→ **Required action**
Beginning at the line containing "ATOM 13 O O" in the material below and ending at the line containing "ATOM 46 O O", return each line exactly and add nothing.

→ **Provided records**
'''

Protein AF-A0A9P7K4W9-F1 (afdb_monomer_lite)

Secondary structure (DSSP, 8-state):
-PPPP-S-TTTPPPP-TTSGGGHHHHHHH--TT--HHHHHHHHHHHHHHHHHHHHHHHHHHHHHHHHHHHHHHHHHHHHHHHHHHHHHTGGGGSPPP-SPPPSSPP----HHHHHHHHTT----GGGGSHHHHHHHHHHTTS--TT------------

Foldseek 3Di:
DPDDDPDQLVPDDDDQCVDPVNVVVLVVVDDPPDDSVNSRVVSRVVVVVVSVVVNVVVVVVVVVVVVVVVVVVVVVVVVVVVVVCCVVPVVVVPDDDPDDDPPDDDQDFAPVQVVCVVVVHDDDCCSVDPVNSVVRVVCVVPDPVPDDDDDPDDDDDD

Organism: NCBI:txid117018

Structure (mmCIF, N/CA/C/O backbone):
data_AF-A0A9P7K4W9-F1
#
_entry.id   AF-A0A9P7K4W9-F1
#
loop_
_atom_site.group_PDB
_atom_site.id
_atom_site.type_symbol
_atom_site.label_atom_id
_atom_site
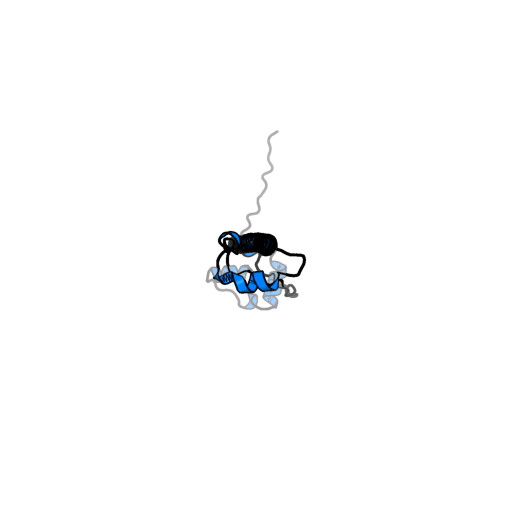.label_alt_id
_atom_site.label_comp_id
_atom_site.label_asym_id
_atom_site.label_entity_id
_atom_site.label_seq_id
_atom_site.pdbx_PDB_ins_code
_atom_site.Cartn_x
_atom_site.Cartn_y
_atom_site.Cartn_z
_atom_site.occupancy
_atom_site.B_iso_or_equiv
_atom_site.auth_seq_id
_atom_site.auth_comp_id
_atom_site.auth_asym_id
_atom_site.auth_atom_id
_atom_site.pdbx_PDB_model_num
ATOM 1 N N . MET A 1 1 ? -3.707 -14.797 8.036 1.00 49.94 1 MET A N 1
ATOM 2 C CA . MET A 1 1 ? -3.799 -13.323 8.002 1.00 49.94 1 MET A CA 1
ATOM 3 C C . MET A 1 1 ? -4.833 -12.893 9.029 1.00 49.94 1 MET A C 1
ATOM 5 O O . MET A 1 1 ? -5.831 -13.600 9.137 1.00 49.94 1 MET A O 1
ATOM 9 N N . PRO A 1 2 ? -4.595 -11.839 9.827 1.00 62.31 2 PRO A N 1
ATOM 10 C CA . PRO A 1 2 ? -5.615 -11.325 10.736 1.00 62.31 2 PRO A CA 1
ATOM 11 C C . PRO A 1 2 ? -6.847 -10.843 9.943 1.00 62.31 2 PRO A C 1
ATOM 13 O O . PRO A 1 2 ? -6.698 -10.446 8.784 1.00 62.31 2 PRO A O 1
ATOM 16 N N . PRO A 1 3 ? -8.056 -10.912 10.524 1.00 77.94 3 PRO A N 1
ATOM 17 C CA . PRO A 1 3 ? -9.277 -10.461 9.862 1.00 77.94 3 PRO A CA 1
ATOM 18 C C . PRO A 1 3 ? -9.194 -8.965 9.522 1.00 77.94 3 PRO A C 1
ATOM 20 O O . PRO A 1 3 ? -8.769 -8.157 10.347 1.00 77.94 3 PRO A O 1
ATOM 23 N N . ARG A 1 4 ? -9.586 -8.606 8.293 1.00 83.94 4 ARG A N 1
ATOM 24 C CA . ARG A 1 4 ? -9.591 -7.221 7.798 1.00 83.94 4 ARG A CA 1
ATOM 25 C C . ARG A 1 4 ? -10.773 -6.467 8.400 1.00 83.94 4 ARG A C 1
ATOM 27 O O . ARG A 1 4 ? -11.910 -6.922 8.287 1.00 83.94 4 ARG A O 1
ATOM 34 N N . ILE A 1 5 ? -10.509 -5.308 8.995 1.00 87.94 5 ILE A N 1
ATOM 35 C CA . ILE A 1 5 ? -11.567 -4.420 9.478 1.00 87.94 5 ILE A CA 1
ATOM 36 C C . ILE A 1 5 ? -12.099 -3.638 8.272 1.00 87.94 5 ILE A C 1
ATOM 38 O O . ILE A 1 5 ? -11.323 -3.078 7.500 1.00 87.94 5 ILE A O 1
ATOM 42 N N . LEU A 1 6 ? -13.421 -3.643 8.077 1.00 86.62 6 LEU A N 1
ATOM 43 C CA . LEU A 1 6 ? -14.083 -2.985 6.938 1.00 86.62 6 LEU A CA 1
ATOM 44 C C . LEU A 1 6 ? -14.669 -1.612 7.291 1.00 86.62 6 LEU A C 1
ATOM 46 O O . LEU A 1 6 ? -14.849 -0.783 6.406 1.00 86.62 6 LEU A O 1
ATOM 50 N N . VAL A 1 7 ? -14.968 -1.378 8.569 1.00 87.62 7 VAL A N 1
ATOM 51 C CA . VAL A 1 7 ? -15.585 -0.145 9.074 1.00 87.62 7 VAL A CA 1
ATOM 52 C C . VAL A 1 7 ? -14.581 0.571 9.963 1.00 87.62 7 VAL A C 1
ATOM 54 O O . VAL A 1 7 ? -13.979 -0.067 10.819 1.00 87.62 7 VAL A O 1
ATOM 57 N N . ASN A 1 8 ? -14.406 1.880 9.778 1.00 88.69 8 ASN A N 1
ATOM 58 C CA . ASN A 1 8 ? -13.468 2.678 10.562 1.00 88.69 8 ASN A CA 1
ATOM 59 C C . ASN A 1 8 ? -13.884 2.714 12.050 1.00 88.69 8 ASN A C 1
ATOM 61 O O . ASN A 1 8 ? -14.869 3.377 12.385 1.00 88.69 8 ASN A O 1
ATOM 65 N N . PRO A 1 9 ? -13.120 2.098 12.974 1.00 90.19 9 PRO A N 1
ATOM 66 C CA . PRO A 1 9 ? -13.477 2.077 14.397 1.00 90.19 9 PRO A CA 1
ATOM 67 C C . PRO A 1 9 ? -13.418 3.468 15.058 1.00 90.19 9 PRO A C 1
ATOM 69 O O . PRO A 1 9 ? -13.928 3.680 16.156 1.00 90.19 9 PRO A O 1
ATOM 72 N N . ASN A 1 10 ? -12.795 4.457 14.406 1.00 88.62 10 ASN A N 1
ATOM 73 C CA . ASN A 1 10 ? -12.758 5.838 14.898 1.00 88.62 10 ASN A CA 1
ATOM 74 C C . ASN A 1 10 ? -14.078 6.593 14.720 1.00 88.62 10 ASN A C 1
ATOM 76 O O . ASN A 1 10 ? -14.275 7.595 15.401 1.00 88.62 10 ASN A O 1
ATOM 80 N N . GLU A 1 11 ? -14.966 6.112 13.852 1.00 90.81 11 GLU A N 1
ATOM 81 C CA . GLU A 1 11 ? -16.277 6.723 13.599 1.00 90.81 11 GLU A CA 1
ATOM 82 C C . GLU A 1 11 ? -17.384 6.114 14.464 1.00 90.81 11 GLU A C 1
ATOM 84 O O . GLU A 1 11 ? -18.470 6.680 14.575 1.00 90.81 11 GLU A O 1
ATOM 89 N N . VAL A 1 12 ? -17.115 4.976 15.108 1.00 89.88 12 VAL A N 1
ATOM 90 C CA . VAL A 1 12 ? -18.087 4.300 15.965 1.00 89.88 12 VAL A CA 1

'''

→ **Written solution**
ATOM 13 O O . PRO A 1 2 ? -6.698 -10.446 8.784 1.00 62.31 2 PRO A O 1
ATOM 16 N N . PRO A 1 3 ? -8.056 -10.912 10.524 1.00 77.94 3 PRO A N 1
ATOM 17 C CA . PRO A 1 3 ? -9.277 -10.461 9.862 1.00 77.94 3 PRO A CA 1
ATOM 18 C C . PRO A 1 3 ? -9.194 -8.965 9.522 1.00 77.94 3 PRO A C 1
ATOM 20 O O . PRO A 1 3 ? -8.769 -8.157 10.347 1.00 77.94 3 PRO A O 1
ATOM 23 N N . ARG A 1 4 ? -9.586 -8.606 8.293 1.00 83.94 4 ARG A N 1
ATOM 24 C CA . ARG A 1 4 ? -9.591 -7.221 7.798 1.00 83.94 4 ARG A CA 1
ATOM 25 C C . ARG A 1 4 ? -10.773 -6.467 8.400 1.00 83.94 4 ARG A C 1
ATOM 27 O O . ARG A 1 4 ? -11.910 -6.922 8.287 1.00 83.94 4 ARG A O 1
ATOM 34 N N . ILE A 1 5 ? -10.509 -5.308 8.995 1.00 87.94 5 ILE A N 1
ATOM 35 C CA . ILE A 1 5 ? -11.567 -4.420 9.478 1.00 87.94 5 ILE A CA 1
ATOM 36 C C . ILE A 1 5 ? -12.099 -3.638 8.272 1.00 87.94 5 ILE A C 1
ATOM 38 O O . ILE A 1 5 ? -11.323 -3.078 7.500 1.00 87.94 5 ILE A O 1
ATOM 42 N N . LEU A 1 6 ? -13.421 -3.643 8.077 1.00 86.62 6 LEU A N 1
ATOM 43 C CA . LEU A 1 6 ? -14.083 -2.985 6.938 1.00 86.62 6 LEU A CA 1
ATOM 44 C C . LEU A 1 6 ? -14.669 -1.612 7.291 1.00 86.62 6 LEU A C 1
ATOM 46 O O . LEU A 1 6 ? -14.849 -0.783 6.406 1.00 86.62 6 LEU A O 1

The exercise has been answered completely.